Set out the listing word for word. End with the line that contains "ATOM 20 C C".

-*-*-

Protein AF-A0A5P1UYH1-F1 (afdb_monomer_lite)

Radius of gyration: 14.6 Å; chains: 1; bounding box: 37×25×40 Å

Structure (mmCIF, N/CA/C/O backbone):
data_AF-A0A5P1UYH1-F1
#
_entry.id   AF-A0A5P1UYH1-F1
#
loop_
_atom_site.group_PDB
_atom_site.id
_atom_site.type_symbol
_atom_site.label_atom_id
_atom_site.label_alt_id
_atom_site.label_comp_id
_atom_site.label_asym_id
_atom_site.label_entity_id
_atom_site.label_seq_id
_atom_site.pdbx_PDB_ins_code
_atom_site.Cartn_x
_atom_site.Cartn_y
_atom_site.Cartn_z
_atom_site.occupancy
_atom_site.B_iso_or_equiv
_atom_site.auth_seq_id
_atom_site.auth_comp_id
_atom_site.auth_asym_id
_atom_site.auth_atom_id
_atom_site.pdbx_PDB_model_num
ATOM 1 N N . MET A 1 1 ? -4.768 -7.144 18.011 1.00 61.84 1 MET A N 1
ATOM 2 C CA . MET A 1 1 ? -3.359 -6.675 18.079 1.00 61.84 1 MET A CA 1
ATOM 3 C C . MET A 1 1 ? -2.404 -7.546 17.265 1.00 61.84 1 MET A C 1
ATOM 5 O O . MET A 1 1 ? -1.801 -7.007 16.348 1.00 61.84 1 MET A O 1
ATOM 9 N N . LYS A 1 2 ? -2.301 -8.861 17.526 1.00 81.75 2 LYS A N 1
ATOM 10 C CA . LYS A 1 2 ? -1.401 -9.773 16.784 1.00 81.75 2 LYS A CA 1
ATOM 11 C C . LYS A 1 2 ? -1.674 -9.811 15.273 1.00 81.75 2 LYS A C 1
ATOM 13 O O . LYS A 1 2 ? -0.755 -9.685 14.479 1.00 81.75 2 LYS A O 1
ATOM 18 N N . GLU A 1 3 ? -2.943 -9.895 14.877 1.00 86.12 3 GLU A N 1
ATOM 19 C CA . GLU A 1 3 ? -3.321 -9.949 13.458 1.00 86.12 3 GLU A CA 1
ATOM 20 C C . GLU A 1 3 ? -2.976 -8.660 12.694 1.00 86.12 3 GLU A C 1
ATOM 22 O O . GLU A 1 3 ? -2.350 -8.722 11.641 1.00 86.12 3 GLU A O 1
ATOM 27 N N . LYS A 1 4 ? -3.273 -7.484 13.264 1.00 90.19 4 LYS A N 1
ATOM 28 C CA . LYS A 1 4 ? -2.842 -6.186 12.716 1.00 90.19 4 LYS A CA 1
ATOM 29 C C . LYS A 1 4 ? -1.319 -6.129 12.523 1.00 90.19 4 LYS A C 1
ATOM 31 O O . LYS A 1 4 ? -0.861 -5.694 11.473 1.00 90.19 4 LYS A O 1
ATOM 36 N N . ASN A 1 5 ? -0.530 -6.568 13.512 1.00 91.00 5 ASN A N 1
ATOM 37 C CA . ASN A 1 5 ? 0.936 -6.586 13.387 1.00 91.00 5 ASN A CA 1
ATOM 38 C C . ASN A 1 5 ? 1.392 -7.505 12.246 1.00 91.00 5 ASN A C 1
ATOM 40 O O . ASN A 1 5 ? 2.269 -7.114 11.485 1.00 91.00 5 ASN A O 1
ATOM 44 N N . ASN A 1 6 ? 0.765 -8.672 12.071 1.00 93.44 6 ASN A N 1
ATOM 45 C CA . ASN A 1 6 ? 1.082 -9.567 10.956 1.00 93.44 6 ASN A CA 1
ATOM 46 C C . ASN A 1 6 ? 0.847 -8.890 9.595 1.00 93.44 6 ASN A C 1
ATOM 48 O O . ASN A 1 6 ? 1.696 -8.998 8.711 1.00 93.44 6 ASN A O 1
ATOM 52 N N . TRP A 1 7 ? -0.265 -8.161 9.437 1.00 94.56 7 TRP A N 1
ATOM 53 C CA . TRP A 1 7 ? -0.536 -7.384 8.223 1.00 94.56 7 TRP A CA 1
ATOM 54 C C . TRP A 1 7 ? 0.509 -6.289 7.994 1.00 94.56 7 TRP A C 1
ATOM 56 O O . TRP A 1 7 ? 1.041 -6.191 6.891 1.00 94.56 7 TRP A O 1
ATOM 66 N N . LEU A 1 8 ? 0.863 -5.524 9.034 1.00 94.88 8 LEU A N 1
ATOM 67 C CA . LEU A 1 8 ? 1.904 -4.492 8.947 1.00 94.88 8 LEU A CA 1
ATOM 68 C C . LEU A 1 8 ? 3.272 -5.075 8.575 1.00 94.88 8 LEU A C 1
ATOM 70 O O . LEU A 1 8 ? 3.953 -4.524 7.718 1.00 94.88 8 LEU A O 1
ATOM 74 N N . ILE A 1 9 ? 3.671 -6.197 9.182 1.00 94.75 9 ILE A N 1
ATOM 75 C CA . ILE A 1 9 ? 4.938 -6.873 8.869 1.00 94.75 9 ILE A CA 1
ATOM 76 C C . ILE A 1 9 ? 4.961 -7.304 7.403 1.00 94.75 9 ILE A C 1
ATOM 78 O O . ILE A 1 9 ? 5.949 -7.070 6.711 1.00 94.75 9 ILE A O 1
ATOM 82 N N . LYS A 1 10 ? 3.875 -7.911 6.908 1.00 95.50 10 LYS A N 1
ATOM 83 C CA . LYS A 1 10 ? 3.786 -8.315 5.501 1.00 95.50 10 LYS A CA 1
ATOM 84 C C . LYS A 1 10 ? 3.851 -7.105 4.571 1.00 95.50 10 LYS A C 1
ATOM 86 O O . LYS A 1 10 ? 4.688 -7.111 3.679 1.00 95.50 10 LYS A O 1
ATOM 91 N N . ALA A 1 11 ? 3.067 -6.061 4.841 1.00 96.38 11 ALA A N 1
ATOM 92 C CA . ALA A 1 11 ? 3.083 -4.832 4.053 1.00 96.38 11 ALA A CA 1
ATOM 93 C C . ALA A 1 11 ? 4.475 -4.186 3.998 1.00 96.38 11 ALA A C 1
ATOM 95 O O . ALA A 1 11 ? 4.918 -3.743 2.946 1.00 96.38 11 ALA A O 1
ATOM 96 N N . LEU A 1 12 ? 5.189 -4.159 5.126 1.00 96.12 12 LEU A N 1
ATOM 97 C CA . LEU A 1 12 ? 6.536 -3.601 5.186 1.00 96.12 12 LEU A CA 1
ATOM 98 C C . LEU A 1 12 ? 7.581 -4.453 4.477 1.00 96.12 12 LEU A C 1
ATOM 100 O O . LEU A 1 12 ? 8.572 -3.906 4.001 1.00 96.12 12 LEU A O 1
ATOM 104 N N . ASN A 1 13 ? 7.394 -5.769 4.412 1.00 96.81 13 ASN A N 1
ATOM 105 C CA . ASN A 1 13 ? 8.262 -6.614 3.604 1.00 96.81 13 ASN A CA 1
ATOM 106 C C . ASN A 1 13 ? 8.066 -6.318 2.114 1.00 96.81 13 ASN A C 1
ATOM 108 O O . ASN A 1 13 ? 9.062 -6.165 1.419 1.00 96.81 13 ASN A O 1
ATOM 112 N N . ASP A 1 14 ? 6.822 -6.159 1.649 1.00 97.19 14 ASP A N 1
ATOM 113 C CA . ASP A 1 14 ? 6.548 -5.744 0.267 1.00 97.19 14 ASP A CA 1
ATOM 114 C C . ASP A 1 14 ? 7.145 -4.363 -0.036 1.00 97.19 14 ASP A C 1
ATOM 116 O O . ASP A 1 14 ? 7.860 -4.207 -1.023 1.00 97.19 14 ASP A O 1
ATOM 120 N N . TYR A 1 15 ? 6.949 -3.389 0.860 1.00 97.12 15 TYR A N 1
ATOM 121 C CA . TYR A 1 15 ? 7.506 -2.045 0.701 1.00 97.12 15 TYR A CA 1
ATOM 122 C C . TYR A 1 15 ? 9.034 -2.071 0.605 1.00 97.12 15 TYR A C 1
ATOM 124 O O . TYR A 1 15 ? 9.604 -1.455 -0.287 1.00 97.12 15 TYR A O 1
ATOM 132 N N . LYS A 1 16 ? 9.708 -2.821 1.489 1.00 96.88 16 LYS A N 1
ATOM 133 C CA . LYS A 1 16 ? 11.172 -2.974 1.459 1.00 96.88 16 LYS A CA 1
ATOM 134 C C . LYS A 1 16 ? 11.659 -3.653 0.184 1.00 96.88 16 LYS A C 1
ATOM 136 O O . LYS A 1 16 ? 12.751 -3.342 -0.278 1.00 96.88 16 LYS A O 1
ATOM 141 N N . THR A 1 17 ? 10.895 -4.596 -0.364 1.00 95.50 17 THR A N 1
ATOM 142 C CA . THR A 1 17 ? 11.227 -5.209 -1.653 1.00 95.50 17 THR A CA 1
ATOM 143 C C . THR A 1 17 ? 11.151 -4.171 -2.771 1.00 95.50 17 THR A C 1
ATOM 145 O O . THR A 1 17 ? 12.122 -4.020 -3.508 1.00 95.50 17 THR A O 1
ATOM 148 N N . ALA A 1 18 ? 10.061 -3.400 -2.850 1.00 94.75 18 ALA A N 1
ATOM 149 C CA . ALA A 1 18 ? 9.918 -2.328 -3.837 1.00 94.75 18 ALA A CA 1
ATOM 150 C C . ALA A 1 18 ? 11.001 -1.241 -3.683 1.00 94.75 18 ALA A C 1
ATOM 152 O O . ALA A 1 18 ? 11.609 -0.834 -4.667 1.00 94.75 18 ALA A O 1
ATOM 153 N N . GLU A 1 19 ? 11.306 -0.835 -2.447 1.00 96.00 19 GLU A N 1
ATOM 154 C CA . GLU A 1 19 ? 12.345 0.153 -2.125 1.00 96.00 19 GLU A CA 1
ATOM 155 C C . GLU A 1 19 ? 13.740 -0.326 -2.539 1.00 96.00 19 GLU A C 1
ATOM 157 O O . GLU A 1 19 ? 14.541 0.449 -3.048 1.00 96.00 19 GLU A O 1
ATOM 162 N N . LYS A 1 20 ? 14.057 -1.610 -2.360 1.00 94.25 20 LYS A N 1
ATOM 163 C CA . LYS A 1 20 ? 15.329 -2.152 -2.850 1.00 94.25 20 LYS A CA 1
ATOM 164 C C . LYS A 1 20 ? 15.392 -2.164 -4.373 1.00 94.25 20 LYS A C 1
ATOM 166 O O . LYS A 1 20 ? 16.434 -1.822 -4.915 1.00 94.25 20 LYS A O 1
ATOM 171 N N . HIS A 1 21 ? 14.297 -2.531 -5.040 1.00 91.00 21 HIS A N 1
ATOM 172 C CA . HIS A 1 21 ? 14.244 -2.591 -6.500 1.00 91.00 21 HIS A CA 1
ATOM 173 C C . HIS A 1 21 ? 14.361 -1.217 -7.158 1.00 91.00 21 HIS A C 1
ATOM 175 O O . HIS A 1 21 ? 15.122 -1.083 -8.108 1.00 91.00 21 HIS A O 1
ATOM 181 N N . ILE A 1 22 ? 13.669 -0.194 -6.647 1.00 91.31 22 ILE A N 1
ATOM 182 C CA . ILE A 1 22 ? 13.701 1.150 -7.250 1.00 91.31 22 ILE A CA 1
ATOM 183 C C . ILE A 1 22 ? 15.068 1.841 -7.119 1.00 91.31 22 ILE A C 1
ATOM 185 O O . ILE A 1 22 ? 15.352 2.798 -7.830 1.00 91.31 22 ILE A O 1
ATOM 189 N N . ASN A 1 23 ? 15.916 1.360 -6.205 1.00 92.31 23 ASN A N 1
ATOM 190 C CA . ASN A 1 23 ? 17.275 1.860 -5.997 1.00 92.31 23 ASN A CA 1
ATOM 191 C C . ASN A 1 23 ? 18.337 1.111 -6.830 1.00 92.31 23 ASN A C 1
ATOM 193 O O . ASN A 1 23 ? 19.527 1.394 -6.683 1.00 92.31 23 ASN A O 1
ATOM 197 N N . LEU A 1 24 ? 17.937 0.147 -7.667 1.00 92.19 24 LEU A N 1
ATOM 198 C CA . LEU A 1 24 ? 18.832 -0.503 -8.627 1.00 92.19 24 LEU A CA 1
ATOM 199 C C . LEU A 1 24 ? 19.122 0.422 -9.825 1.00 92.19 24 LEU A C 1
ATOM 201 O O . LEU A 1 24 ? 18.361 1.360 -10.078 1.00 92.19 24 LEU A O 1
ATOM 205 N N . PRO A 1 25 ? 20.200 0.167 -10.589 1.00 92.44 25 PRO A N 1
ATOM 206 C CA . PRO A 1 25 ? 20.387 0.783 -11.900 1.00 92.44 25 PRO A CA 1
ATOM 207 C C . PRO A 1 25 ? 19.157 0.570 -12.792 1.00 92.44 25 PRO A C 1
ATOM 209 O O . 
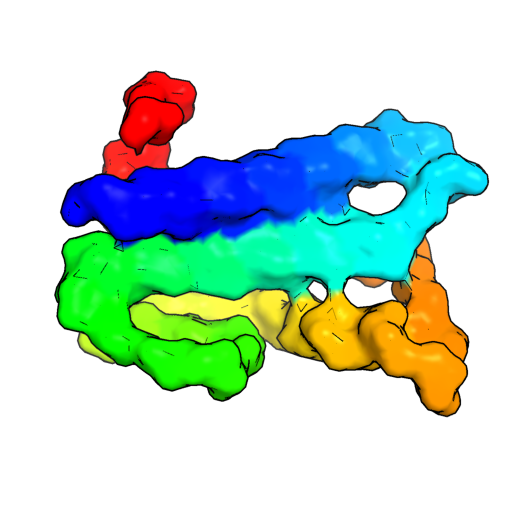PRO A 1 25 ? 18.573 -0.508 -12.779 1.00 92.44 25 PRO A O 1
ATOM 212 N N . GLU A 1 26 ? 18.786 1.571 -13.596 1.00 86.25 26 GLU A N 1
ATOM 213 C CA . GLU A 1 26 ? 17.555 1.563 -14.410 1.00 86.25 26 GLU A CA 1
ATOM 214 C C . GLU A 1 26 ? 17.416 0.312 -15.298 1.00 86.25 26 GLU A C 1
ATOM 216 O O . GLU A 1 26 ? 16.333 -0.249 -15.429 1.00 86.25 26 GLU A O 1
ATOM 221 N N . ASN A 1 27 ? 18.528 -0.185 -15.845 1.00 87.38 27 ASN A N 1
ATOM 222 C CA . ASN A 1 27 ? 18.579 -1.388 -16.680 1.00 87.38 27 ASN A CA 1
ATOM 223 C C . ASN A 1 27 ? 18.411 -2.714 -15.909 1.00 87.38 27 ASN A C 1
ATOM 225 O O . ASN A 1 27 ? 18.349 -3.771 -16.533 1.00 87.38 27 ASN A O 1
ATOM 229 N N . GLU A 1 28 ? 18.388 -2.673 -14.578 1.00 89.75 28 GLU A N 1
ATOM 230 C CA . GLU A 1 28 ? 18.194 -3.823 -13.686 1.00 89.75 28 GLU A CA 1
ATOM 231 C C . GLU A 1 28 ? 16.838 -3.780 -12.964 1.00 89.75 28 GLU A C 1
ATOM 233 O O . GLU A 1 28 ? 16.489 -4.719 -12.240 1.00 89.75 28 GLU A O 1
ATOM 238 N N . ILE A 1 29 ? 16.056 -2.709 -13.144 1.00 87.81 29 ILE A N 1
ATOM 239 C CA . ILE A 1 29 ? 14.747 -2.591 -12.508 1.00 87.81 29 ILE A CA 1
ATOM 240 C C . ILE A 1 29 ? 13.760 -3.536 -13.193 1.00 87.81 29 ILE A C 1
ATOM 242 O O . ILE A 1 29 ? 13.541 -3.500 -14.403 1.00 87.81 29 ILE A O 1
ATOM 246 N N . ILE A 1 30 ? 13.130 -4.381 -12.379 1.00 89.69 30 ILE A N 1
ATOM 247 C CA . ILE A 1 30 ? 12.074 -5.293 -12.809 1.00 89.69 30 ILE A CA 1
ATOM 248 C C . ILE A 1 30 ? 10.734 -4.620 -12.482 1.00 89.69 30 ILE A C 1
ATOM 250 O O . ILE A 1 30 ? 10.216 -4.725 -11.365 1.00 89.69 30 ILE A O 1
ATOM 254 N N . THR A 1 31 ? 10.236 -3.837 -13.441 1.00 88.19 31 THR A N 1
ATOM 255 C CA . THR A 1 31 ? 9.156 -2.854 -13.239 1.00 88.19 31 THR A CA 1
ATOM 256 C C . THR A 1 31 ? 7.836 -3.495 -12.797 1.00 88.19 31 THR A C 1
ATOM 258 O O . THR A 1 31 ? 7.105 -2.949 -11.968 1.00 88.19 31 THR A O 1
ATOM 261 N N . ASP A 1 32 ? 7.535 -4.692 -13.296 1.00 86.75 32 ASP A N 1
ATOM 262 C CA . ASP A 1 32 ? 6.339 -5.461 -12.964 1.00 86.75 32 ASP A CA 1
ATOM 263 C C . ASP A 1 32 ? 6.357 -5.954 -11.503 1.00 86.75 32 ASP A C 1
ATOM 265 O O . ASP A 1 32 ? 5.395 -5.777 -10.751 1.00 86.75 32 ASP A O 1
ATOM 269 N N . THR A 1 33 ? 7.497 -6.466 -11.049 1.00 89.25 33 THR A N 1
ATOM 270 C CA . THR A 1 33 ? 7.736 -6.925 -9.681 1.00 89.25 33 THR A CA 1
ATOM 271 C C . THR A 1 33 ? 7.643 -5.759 -8.701 1.00 89.25 33 THR A C 1
ATOM 273 O O . THR A 1 33 ? 7.014 -5.874 -7.644 1.00 89.25 33 THR A O 1
ATOM 276 N N . LEU A 1 34 ? 8.209 -4.605 -9.061 1.00 91.62 34 LEU A N 1
ATOM 277 C CA . LEU A 1 34 ? 8.123 -3.383 -8.265 1.00 91.62 34 LEU A CA 1
ATOM 278 C C . LEU A 1 34 ? 6.667 -2.917 -8.121 1.00 91.62 34 LEU A C 1
ATOM 280 O O . LEU A 1 
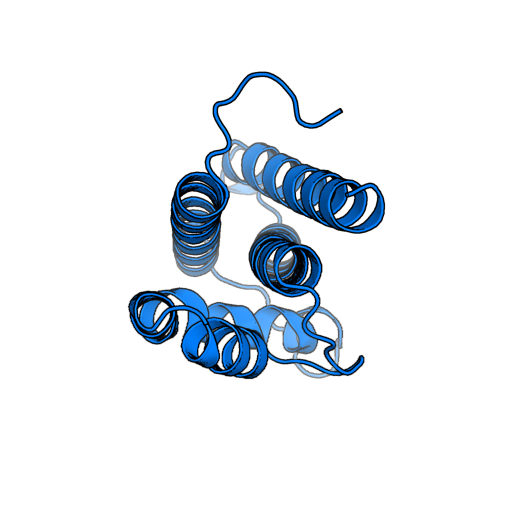34 ? 6.193 -2.719 -6.996 1.00 91.62 34 LEU A O 1
ATOM 284 N N . CYS A 1 35 ? 5.937 -2.794 -9.233 1.00 91.06 35 CYS A N 1
ATOM 285 C CA . CYS A 1 35 ? 4.527 -2.402 -9.251 1.00 91.06 35 CYS A CA 1
ATOM 286 C C . CYS A 1 35 ? 3.647 -3.363 -8.433 1.00 91.06 35 CYS A C 1
ATOM 288 O O . CYS A 1 35 ? 2.812 -2.913 -7.641 1.00 91.06 35 CYS A O 1
ATOM 290 N N . PHE A 1 36 ? 3.882 -4.674 -8.550 1.00 91.12 36 PHE A N 1
ATOM 291 C CA . PHE A 1 36 ? 3.198 -5.695 -7.758 1.00 91.12 36 PHE A CA 1
ATOM 292 C C . PHE A 1 36 ? 3.420 -5.497 -6.253 1.00 91.12 36 PHE A C 1
ATOM 294 O O . PHE A 1 36 ? 2.462 -5.461 -5.476 1.00 91.12 36 PHE A O 1
ATOM 301 N N . HIS A 1 37 ? 4.667 -5.307 -5.814 1.00 94.00 37 HIS A N 1
ATOM 302 C CA . HIS A 1 37 ? 4.956 -5.084 -4.396 1.00 94.00 37 HIS A CA 1
ATOM 303 C C . HIS A 1 37 ? 4.415 -3.740 -3.878 1.00 94.00 37 HIS A C 1
ATOM 305 O O . HIS A 1 37 ? 3.983 -3.661 -2.723 1.00 94.00 37 HIS A O 1
ATOM 311 N N . CYS A 1 38 ? 4.342 -2.701 -4.714 1.00 95.00 38 CYS A N 1
ATOM 312 C CA . CYS A 1 38 ? 3.683 -1.439 -4.359 1.00 95.00 38 CYS A CA 1
ATOM 313 C C . CYS A 1 38 ? 2.176 -1.627 -4.132 1.00 95.00 38 CYS A C 1
ATOM 315 O O . CYS A 1 38 ? 1.647 -1.205 -3.099 1.00 95.00 38 CYS A O 1
ATOM 317 N N . GLN A 1 39 ? 1.494 -2.329 -5.041 1.00 94.19 39 GLN A N 1
ATOM 318 C CA . GLN A 1 39 ? 0.080 -2.680 -4.893 1.00 94.19 39 GLN A CA 1
ATOM 319 C C . GLN A 1 39 ? -0.156 -3.487 -3.606 1.00 94.19 39 GLN A C 1
ATOM 321 O O . GLN A 1 39 ? -1.016 -3.136 -2.793 1.00 94.19 39 GLN A O 1
ATOM 326 N N . GLN A 1 40 ? 0.659 -4.519 -3.374 1.00 94.25 40 GLN A N 1
ATOM 327 C CA . GLN A 1 40 ? 0.565 -5.380 -2.196 1.00 94.25 40 GLN A CA 1
ATOM 328 C C . GLN A 1 40 ? 0.816 -4.625 -0.886 1.00 94.25 40 GLN A C 1
ATOM 330 O O . GLN A 1 40 ? 0.146 -4.893 0.115 1.00 94.25 40 GLN A O 1
ATOM 335 N N . THR A 1 41 ? 1.739 -3.661 -0.890 1.00 96.44 41 THR A N 1
ATOM 336 C CA . THR A 1 41 ? 1.983 -2.769 0.249 1.00 96.44 41 THR A CA 1
ATOM 337 C C . THR A 1 41 ? 0.708 -2.017 0.626 1.00 96.44 41 THR A C 1
ATOM 339 O O . THR A 1 41 ? 0.269 -2.087 1.775 1.00 96.44 41 THR A O 1
ATOM 342 N N . VAL A 1 42 ? 0.084 -1.338 -0.343 1.00 96.31 42 VAL A N 1
ATOM 343 C CA . VAL A 1 42 ? -1.134 -0.541 -0.126 1.00 96.31 42 VAL A CA 1
ATOM 344 C C . VAL A 1 42 ? -2.281 -1.411 0.377 1.00 96.31 42 VAL A C 1
ATOM 346 O O . VAL A 1 42 ? -2.887 -1.102 1.404 1.00 96.31 42 VAL A O 1
ATOM 349 N N . GLU A 1 43 ? -2.539 -2.537 -0.286 1.00 95.12 43 GLU A N 1
ATOM 350 C CA . GLU A 1 43 ? -3.618 -3.453 0.084 1.00 95.12 43 GLU A CA 1
ATOM 351 C C . GLU A 1 43 ? -3.482 -3.945 1.535 1.00 95.12 43 GLU A C 1
ATOM 353 O O . GLU A 1 43 ? -4.436 -3.908 2.318 1.00 95.12 43 GLU A O 1
ATOM 358 N N . LYS A 1 44 ? -2.278 -4.376 1.925 1.00 95.69 44 LYS A N 1
ATOM 359 C CA . LYS A 1 44 ? -2.013 -4.922 3.261 1.00 95.69 44 LYS A CA 1
ATOM 360 C C . LYS A 1 44 ? -2.048 -3.850 4.352 1.00 95.69 44 LYS A C 1
ATOM 362 O O . LYS A 1 44 ? -2.487 -4.150 5.462 1.00 95.69 44 LYS A O 1
ATOM 367 N N . LEU A 1 45 ? -1.639 -2.614 4.060 1.00 97.12 45 LEU A N 1
ATOM 368 C CA . LEU A 1 45 ? -1.752 -1.490 4.998 1.00 97.12 45 LEU A CA 1
ATOM 369 C C . LEU A 1 45 ? -3.212 -1.109 5.269 1.00 97.12 45 LEU A C 1
ATOM 371 O O . LEU A 1 45 ? -3.589 -0.932 6.428 1.00 97.12 45 LEU A O 1
ATOM 375 N N . LEU A 1 46 ? -4.046 -1.042 4.227 1.00 96.38 46 LEU A N 1
ATOM 376 C CA . LEU A 1 46 ? -5.482 -0.791 4.380 1.00 96.38 46 LEU A CA 1
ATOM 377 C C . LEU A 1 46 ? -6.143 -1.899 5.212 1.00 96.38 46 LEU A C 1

-*-*-

- **Response to the exercise**
Protein AF-A0A5P1UYH1-F1 (afdb_monomer_lite)

Radius of gyration: 14.6 Å; chains: 1; bounding box: 37×25×40 Å

Structure (mmCIF, N/CA/C/O backbone):
data_AF-A0A5P1UYH1-F1
#
_entry.id   AF-A0A5P1UYH1-F1
#
loop_
_atom_site.group_PDB
_atom_site.id
_atom_site.type_symbol
_atom_site.label_atom_id
_atom_site.label_alt_id
_atom_site.label_comp_id
_atom_site.label_asym_id
_atom_site.label_entity_id
_atom_site.label_seq_id
_atom_site.pdbx_PDB_ins_code
_atom_site.Cartn_x
_atom_site.Cartn_y
_atom_site.Cartn_z
_atom_site.occupancy
_atom_site.B_iso_or_equiv
_atom_site.auth_seq_id
_atom_site.auth_comp_id
_atom_site.auth_asym_id
_atom_site.auth_atom_id
_atom_site.pdbx_PDB_model_num
ATOM 1 N N . MET A 1 1 ? -4.768 -7.144 18.011 1.00 61.84 1 MET A N 1
ATOM 2 C CA . MET A 1 1 ? -3.359 -6.675 18.079 1.00 61.84 1 MET A CA 1
ATOM 3 C C . MET A 1 1 ? -2.404 -7.546 17.265 1.00 61.84 1 MET A C 1
ATOM 5 O O . MET A 1 1 ? -1.801 -7.007 16.348 1.00 61.84 1 MET A O 1
ATOM 9 N N . LYS A 1 2 ? -2.301 -8.861 17.526 1.00 81.75 2 LYS A N 1
ATOM 10 C CA . LYS A 1 2 ? -1.401 -9.773 16.784 1.00 81.75 2 LYS A CA 1
ATOM 11 C C . LYS A 1 2 ? -1.674 -9.811 15.273 1.00 81.75 2 LYS A C 1
ATOM 13 O O . LYS A 1 2 ? -0.755 -9.685 14.479 1.00 81.75 2 LYS A O 1
ATOM 18 N N . GLU A 1 3 ? -2.943 -9.895 14.877 1.00 86.12 3 GLU A N 1
ATOM 19 C CA . GLU A 1 3 ? -3.321 -9.949 13.458 1.00 86.12 3 GLU A CA 1
ATOM 20 C C . GLU A 1 3 ? -2.976 -8.660 12.694 1.00 86.12 3 GLU A C 1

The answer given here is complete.